All SSR fragments were screened manually and converted to “1” and “0” binary digits for the presence of band and absence of band (Table 3). The comparative analysis of grapevine accessions with M. rotundifolia showed that there were certain varieties showing the presence or absence of respective allelic bands in

Table 2. The list of SSR markers of RPV1 locus with the attained Tm (annealing temperature) and band size.

Table 3. Chart showing the scoring of RPV1 locus associated SSR markers in binary digit format (“1” for presence of band and “0” for absence of band). “0” indicated the opposite trend of presence/absence of SSR markers with respect to positive control having value “1”.

comparison to M. rotundifolia. As analyzed from results, in M. rotundifolia, the amplification bands were observed for all the finally screened six markers. As M. rotundifolia is used as positive control, the grapevine varieties showing an opposite trend of presence/absence of SSR markers could be putatively associated with susceptibility to DM. As analyzed from results, for GTAAT marker, out of 56, 24 V. vinifera accessions could be putatively associated with susceptibility to DM. Likewise, for TTCTTT, ATT, AGGAG, AGAGGG and TCT markers; 26, 29, 15, 25 and 27 V. vinifera accessions could be putatively associated with susceptibility to DM.

4. Conclusion

In the present study, we identified and characterized various SSR markers in RPV1 locus that are known to be associated with downy mildew resistance in grapes. Their genotyping was done to detect polymorphisms in grape germplasm using Muscandinia rotundifolia (wild North American Vitis species resistant to downy mildew) as a positive control. Altogether, the development and genotyping of SSR markers would further assist in illustrating the complex genetic traits and advancement of molecular breeding in grapes.


The authors express their sincere gratitude to Department of Biotechnology (DBT), India for providing financial assistance. NG is thankful to Department of Biotechnology (DBT), India for providing junior and senior research fellowship.


The study was funded by Department of Biotechnology (DBT), India under the project entitled “An integrated approach of molecular breeding for downy and powdery mildew resistance in grape”.

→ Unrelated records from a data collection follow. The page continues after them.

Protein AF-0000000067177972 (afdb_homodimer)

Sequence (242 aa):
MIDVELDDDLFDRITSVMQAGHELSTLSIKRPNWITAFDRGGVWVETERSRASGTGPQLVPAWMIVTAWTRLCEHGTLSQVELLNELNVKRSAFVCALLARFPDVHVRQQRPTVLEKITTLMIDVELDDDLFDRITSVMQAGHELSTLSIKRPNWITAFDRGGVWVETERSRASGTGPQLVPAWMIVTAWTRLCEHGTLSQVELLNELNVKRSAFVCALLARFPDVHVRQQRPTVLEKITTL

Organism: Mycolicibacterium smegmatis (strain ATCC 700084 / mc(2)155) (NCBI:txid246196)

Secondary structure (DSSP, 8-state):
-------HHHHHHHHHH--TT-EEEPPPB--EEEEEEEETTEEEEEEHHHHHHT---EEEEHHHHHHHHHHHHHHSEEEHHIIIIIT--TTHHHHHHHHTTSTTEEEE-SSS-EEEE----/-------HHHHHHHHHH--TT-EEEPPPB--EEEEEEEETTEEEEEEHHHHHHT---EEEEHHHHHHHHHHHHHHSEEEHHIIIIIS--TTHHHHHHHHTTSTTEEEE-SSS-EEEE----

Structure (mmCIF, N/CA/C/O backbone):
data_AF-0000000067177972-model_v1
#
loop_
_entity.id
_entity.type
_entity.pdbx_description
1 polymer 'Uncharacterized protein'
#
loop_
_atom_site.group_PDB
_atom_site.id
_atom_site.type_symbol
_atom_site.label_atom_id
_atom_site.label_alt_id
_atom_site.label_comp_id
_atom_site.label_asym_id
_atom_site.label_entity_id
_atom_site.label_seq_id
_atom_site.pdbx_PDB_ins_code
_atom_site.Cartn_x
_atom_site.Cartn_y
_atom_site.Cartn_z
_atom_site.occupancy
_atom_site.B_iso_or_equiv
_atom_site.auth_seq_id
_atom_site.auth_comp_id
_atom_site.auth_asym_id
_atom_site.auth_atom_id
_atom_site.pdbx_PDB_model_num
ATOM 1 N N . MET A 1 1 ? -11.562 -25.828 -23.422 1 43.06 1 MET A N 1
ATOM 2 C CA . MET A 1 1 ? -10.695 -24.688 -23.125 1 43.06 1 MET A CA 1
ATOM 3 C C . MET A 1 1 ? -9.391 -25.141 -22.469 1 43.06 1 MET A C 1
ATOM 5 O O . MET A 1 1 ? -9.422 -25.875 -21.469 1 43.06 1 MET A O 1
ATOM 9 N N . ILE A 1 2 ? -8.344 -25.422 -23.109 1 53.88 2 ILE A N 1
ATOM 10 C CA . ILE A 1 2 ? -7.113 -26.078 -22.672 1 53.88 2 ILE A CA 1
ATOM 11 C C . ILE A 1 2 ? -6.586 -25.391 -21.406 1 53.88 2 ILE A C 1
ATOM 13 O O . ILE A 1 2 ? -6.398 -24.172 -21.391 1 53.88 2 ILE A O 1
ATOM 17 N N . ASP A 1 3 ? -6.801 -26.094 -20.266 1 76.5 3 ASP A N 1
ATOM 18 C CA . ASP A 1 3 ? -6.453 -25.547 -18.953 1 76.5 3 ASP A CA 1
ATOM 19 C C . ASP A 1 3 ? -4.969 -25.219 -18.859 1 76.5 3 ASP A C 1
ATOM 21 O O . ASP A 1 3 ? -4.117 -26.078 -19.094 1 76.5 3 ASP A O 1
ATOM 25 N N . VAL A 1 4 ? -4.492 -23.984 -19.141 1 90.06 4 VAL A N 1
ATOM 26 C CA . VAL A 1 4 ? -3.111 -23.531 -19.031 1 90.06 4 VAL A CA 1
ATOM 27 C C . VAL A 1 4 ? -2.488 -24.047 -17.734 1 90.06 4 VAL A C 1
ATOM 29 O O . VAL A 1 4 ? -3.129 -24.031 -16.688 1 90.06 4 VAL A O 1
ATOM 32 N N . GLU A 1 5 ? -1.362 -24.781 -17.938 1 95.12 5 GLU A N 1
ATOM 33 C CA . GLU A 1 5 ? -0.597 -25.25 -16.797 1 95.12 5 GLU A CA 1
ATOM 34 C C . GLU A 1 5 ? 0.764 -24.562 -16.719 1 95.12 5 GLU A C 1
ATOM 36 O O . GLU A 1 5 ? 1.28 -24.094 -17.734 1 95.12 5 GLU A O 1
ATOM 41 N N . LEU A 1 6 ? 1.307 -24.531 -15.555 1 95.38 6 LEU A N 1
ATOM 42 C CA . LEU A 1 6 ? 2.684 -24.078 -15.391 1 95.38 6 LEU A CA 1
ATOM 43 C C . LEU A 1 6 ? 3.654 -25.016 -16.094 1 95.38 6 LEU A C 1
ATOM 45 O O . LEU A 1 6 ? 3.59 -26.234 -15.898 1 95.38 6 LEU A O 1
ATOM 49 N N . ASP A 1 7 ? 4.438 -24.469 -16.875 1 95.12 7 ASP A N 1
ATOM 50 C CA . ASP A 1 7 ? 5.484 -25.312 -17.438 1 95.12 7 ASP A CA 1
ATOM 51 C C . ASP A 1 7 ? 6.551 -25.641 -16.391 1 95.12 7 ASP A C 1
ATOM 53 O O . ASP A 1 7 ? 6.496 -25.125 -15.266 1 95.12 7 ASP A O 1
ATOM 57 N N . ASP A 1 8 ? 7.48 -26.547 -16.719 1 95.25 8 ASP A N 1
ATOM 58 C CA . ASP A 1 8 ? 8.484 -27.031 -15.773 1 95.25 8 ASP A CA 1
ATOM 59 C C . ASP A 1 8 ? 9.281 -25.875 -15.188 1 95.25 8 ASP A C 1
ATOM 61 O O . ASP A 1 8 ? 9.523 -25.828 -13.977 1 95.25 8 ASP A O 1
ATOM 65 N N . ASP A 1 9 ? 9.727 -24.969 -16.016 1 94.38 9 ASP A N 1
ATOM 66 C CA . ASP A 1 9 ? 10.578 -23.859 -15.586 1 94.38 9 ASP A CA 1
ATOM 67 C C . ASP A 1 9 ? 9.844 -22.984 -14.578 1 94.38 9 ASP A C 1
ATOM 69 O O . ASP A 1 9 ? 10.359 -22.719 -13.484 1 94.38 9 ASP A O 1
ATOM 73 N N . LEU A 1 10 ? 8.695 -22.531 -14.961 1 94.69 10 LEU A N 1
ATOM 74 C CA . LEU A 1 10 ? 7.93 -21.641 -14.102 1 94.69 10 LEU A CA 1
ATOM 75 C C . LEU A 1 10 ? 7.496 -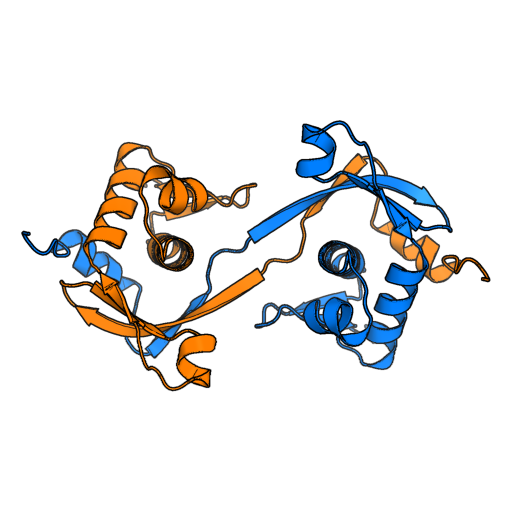22.359 -12.828 1 94.69 10 LEU A C 1
ATOM 77 O O . LEU A 1 10 ? 7.477 -21.766 -11.75 1 94.69 10 LEU A O 1
ATOM 81 N N . PHE A 1 11 ? 7.051 -23.609 -12.938 1 95.75 11 PHE A N 1
ATOM 82 C CA . PHE A 1 11 ? 6.695 -24.391 -11.758 1 95.75 11 PHE A CA 1
ATOM 83 C C . PHE A 1 11 ? 7.871 -24.484 -10.797 1 95.75 11 PHE A C 1
ATOM 85 O O . PHE A 1 11 ? 7.707 -24.312 -9.586 1 95.75 11 PHE A O 1
ATOM 92 N N . ASP A 1 12 ? 9.047 -24.734 -11.312 1 94.75 12 ASP A N 1
ATOM 93 C CA . ASP A 1 12 ? 10.25 -24.812 -10.492 1 94.75 12 ASP A CA 1
ATOM 94 C C . ASP A 1 12 ? 10.547 -23.484 -9.812 1 94.75 12 ASP A C 1
ATOM 96 O O . ASP A 1 12 ? 10.969 -23.453 -8.656 1 94.75 12 ASP A O 1
ATOM 100 N N . ARG A 1 13 ? 10.406 -22.406 -10.531 1 92.94 13 ARG A N 1
ATOM 101 C CA . ARG A 1 13 ? 10.625 -21.078 -9.953 1 92.94 13 ARG A CA 1
ATOM 102 C C . ARG A 1 13 ? 9.695 -20.844 -8.766 1 92.94 13 ARG A C 1
ATOM 104 O O . ARG A 1 13 ? 10.141 -20.375 -7.711 1 92.94 13 ARG A O 1
ATOM 111 N N . ILE A 1 14 ? 8.43 -21.141 -8.969 1 93.69 14 ILE A N 1
ATOM 112 C CA . ILE A 1 14 ? 7.438 -20.922 -7.926 1 93.69 14 ILE A CA 1
ATOM 113 C C . ILE A 1 14 ? 7.773 -21.781 -6.707 1 93.69 14 ILE A C 1
ATOM 115 O O . ILE A 1 14 ? 7.758 -21.281 -5.574 1 93.69 14 ILE A O 1
ATOM 119 N N . THR A 1 15 ? 8.133 -23.031 -6.945 1 92.25 15 THR A N 1
ATOM 120 C CA . THR A 1 15 ? 8.438 -23.969 -5.859 1 92.25 15 THR A CA 1
ATOM 121 C C . THR A 1 15 ? 9.688 -23.531 -5.105 1 92.25 15 THR A C 1
ATOM 123 O O . THR A 1 15 ? 9.836 -23.812 -3.916 1 92.25 15 THR A O 1
ATOM 126 N N . SER A 1 16 ? 10.508 -22.797 -5.801 1 92.44 16 SER A N 1
ATOM 127 C CA . SER A 1 16 ? 11.758 -22.359 -5.18 1 92.44 16 SER A CA 1
ATOM 128 C C . SER A 1 16 ? 11.531 -21.172 -4.242 1 92.44 16 SER A C 1
ATOM 130 O O . SER A 1 16 ? 12.328 -20.922 -3.342 1 92.44 16 SER A O 1
ATOM 132 N N . VAL A 1 17 ? 10.484 -20.5 -4.473 1 90.19 17 VAL A N 1
ATOM 133 C CA . VAL A 1 17 ? 10.32 -19.266 -3.703 1 90.19 17 VAL A CA 1
ATOM 134 C C . VAL A 1 17 ? 9.125 -19.406 -2.764 1 90.19 17 VAL A C 1
ATOM 136 O O . VAL A 1 17 ? 8.891 -18.531 -1.914 1 90.19 17 VAL A O 1
ATOM 139 N N . MET A 1 18 ? 8.32 -20.422 -2.961 1 87.56 18 MET A N 1
ATOM 140 C CA . MET A 1 18 ? 7.117 -20.547 -2.143 1 87.56 18 MET A CA 1
ATOM 141 C C . MET A 1 18 ? 7.043 -21.922 -1.489 1 87.56 18 MET A C 1
ATOM 143 O O . MET A 1 18 ? 7.527 -22.906 -2.051 1 87.56 18 MET A O 1
ATOM 147 N N . GLN A 1 19 ? 6.508 -21.938 -0.355 1 87.88 19 GLN A N 1
ATOM 148 C CA . GLN A 1 19 ? 6.156 -23.172 0.355 1 87.88 19 GLN A CA 1
ATOM 149 C C . GLN A 1 19 ? 4.754 -23.078 0.949 1 87.88 19 GLN A C 1
ATOM 151 O O . GLN A 1 19 ? 4.297 -21.984 1.313 1 87.88 19 GLN A O 1
ATOM 156 N N . ALA A 1 20 ? 4.145 -24.25 0.877 1 87.25 20 ALA A N 1
ATOM 157 C CA . ALA A 1 20 ? 2.834 -24.281 1.524 1 87.25 20 ALA A CA 1
ATOM 158 C C . ALA A 1 20 ? 2.912 -23.734 2.947 1 87.25 20 ALA A C 1
ATOM 160 O O . ALA A 1 20 ? 3.861 -24.031 3.68 1 87.25 20 ALA A O 1
ATOM 161 N N . GLY A 1 21 ? 1.97 -22.906 3.271 1 86.62 21 GLY A N 1
ATOM 162 C CA . GLY A 1 21 ? 1.949 -22.312 4.602 1 86.62 21 GLY A CA 1
ATOM 163 C C . GLY A 1 21 ? 2.617 -20.953 4.66 1 86.62 21 GLY A C 1
ATOM 164 O O . GLY A 1 21 ? 2.48 -20.234 5.652 1 86.62 21 GLY A O 1
ATOM 165 N N . HIS A 1 22 ? 3.359 -20.594 3.6 1 87.69 22 HIS A N 1
ATOM 166 C CA . HIS A 1 22 ? 4.09 -19.328 3.537 1 87.69 22 HIS A CA 1
ATOM 167 C C . HIS A 1 22 ? 3.143 -18.156 3.365 1 87.69 22 HIS A C 1
ATOM 169 O O . HIS A 1 22 ? 2.162 -18.234 2.625 1 87.69 22 HIS A O 1
ATOM 175 N N . GLU A 1 23 ? 3.404 -17.109 4.195 1 88.31 23 GLU A N 1
ATOM 176 C CA . GLU A 1 23 ? 2.707 -15.836 3.994 1 88.31 23 GLU A CA 1
ATOM 177 C C . GLU A 1 23 ? 3.414 -14.977 2.953 1 88.31 23 GLU A C 1
ATOM 179 O O . GLU A 1 23 ? 4.641 -14.836 2.982 1 88.31 23 GLU A O 1
ATOM 184 N N . LEU A 1 24 ? 2.699 -14.484 1.952 1 88.19 24 LEU A N 1
ATOM 185 C CA . LEU A 1 24 ? 3.199 -13.547 0.95 1 88.19 24 LEU A CA 1
ATOM 186 C C . LEU A 1 24 ? 2.42 -12.234 0.993 1 88.19 24 LEU A C 1
ATOM 188 O O . LEU A 1 24 ? 1.211 -12.219 0.755 1 88.19 24 LEU A O 1
ATOM 192 N N . SER A 1 25 ? 3.074 -11.188 1.34 1 86 25 SER A N 1
ATOM 193 C CA . SER A 1 25 ? 2.428 -9.883 1.348 1 86 25 SER A CA 1
ATOM 194 C C . SER A 1 25 ? 2.439 -9.25 -0.041 1 86 25 SER A C 1
ATOM 196 O O . SER A 1 25 ? 3.426 -9.367 -0.772 1 86 25 SER A O 1
ATOM 198 N N . THR A 1 26 ? 1.307 -8.57 -0.417 1 83.81 26 THR A N 1
ATOM 199 C CA . THR A 1 26 ? 1.263 -7.848 -1.683 1 83.81 26 THR A CA 1
ATOM 200 C C . THR A 1 26 ? 2.295 -6.723 -1.699 1 83.81 26 THR A C 1
ATOM 202 O O . THR A 1 26 ? 2.898 -6.41 -0.67 1 83.81 26 THR A O 1
ATOM 205 N N . LEU A 1 27 ? 2.488 -6.234 -2.887 1 75.56 27 LEU A N 1
ATOM 206 C CA . LEU A 1 27 ? 3.432 -5.129 -3.021 1 75.56 27 LEU A CA 1
ATOM 207 C C . LEU A 1 27 ? 2.861 -3.852 -2.416 1 75.56 27 LEU A C 1
ATOM 209 O O . LEU A 1 27 ? 1.643 -3.693 -2.326 1 75.56 27 LEU A O 1
ATOM 213 N N . SER A 1 28 ? 3.783 -3.082 -1.932 1 71.12 28 SER A N 1
ATOM 214 C CA . SER A 1 28 ? 3.375 -1.823 -1.318 1 71.12 28 SER A CA 1
ATOM 215 C C . SER A 1 28 ? 2.773 -0.875 -2.352 1 71.12 28 SER A C 1
ATOM 217 O O . SER A 1 28 ? 3.234 -0.821 -3.494 1 71.12 28 SER A O 1
ATOM 219 N N . ILE A 1 29 ? 1.583 -0.5 -2.082 1 65.81 29 ILE A N 1
ATOM 220 C CA . ILE A 1 29 ? 1.027 0.579 -2.891 1 65.81 29 ILE A CA 1
ATOM 221 C C . ILE A 1 29 ? 1.232 1.914 -2.178 1 65.81 29 ILE A C 1
ATOM 223 O O . ILE A 1 29 ? 0.735 2.115 -1.068 1 65.81 29 ILE A O 1
ATOM 227 N N . LYS A 1 30 ? 2.123 2.68 -2.727 1 74.56 30 LYS A N 1
ATOM 228 C CA . LYS A 1 30 ? 2.348 4.012 -2.17 1 74.56 30 LYS A CA 1
ATOM 229 C C . LYS A 1 30 ? 1.874 5.098 -3.131 1 74.56 30 LYS A C 1
ATOM 231 O O . LYS A 1 30 ? 2.035 4.969 -4.348 1 74.56 30 LYS A O 1
ATOM 236 N N . ARG A 1 31 ? 1.103 6.012 -2.641 1 79 31 ARG A N 1
ATOM 237 C CA . ARG A 1 31 ? 0.629 7.145 -3.43 1 79 31 ARG A CA 1
ATOM 238 C C . ARG A 1 31 ? 1.339 8.43 -3.023 1 79 31 ARG A C 1
ATOM 240 O O . ARG A 1 31 ? 1.442 8.742 -1.834 1 79 31 ARG A O 1
ATOM 247 N N . PRO A 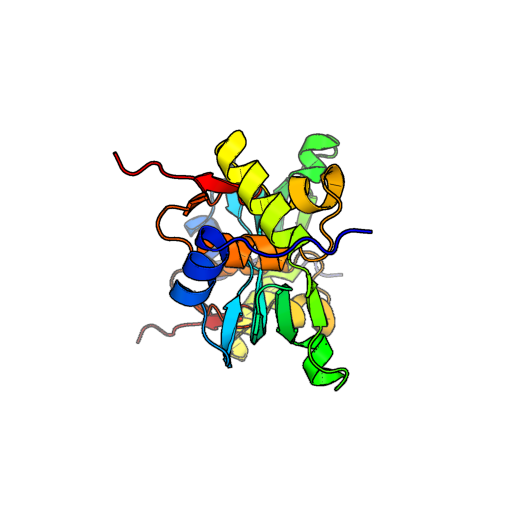1 32 ? 1.842 9.125 -3.99 1 86.5 32 PRO A N 1
ATOM 248 C CA . PRO A 1 32 ? 2.545 10.367 -3.676 1 86.5 32 PRO A CA 1
ATOM 249 C C . PRO A 1 32 ? 1.596 11.508 -3.318 1 86.5 32 PRO A C 1
ATOM 251 O O . PRO A 1 32 ? 0.499 11.602 -3.875 1 86.5 32 PRO A O 1
ATOM 254 N N . ASN A 1 33 ? 1.958 12.32 -2.43 1 90.25 33 ASN A N 1
ATOM 255 C CA . ASN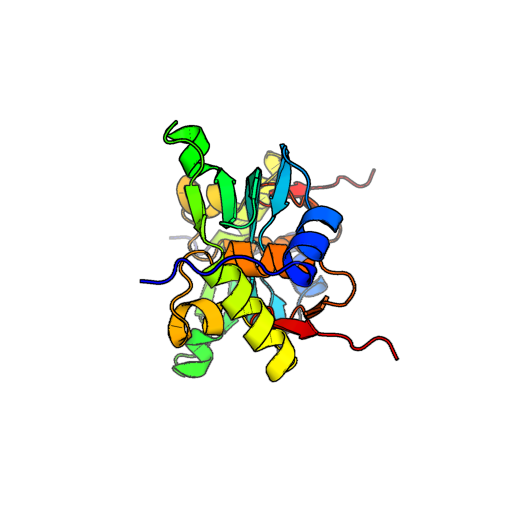 A 1 33 ? 1.372 13.617 -2.088 1 90.25 33 ASN A CA 1
ATOM 256 C C . ASN A 1 33 ? 2.416 14.727 -2.111 1 90.25 33 ASN A C 1
ATOM 258 O O . ASN A 1 33 ? 3.516 14.562 -1.576 1 90.25 33 ASN A O 1
ATOM 262 N N . TRP A 1 34 ? 2.109 15.773 -2.797 1 92.56 34 TRP A N 1
ATOM 263 C CA . TRP A 1 34 ? 3.029 16.906 -2.846 1 92.56 34 TRP A CA 1
ATOM 264 C C . TRP A 1 34 ? 2.561 18.031 -1.925 1 92.56 34 TRP A C 1
ATOM 266 O O . TRP A 1 34 ? 1.468 18.562 -2.104 1 92.56 34 TRP A O 1
ATOM 276 N N . ILE A 1 35 ? 3.43 18.297 -1.027 1 93.88 35 ILE A N 1
ATOM 277 C CA . ILE A 1 35 ? 3.146 19.391 -0.118 1 93.88 35 ILE A CA 1
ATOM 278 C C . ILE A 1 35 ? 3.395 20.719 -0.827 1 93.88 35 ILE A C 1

Availability of Data and Material

The plant materials used during the current study are available from the authors upon request.

Authors’ Contributions

NG—perform wetlab experiment, analysis of Grape sequences, primers designing and manuscript writing; AN—helps in bioinformatics analysis of RPV locus and identification of SSR markers, helped in finalizing the manuscript; RRS, AU—provided plant material, helped in isolation of DNA and primer designing; KS—conceived the idea, designed the experiments, overall supervision and finalize the manuscript.

Supplementary Files

Table S1. List of various grape accessions used in the present study.

Table S2. The list of primer sets for the identified markers of RPV1 locus associated with DM resistance.

Conflicts of Interest

The authors declare no conflicts of interest regarding the publication of this paper.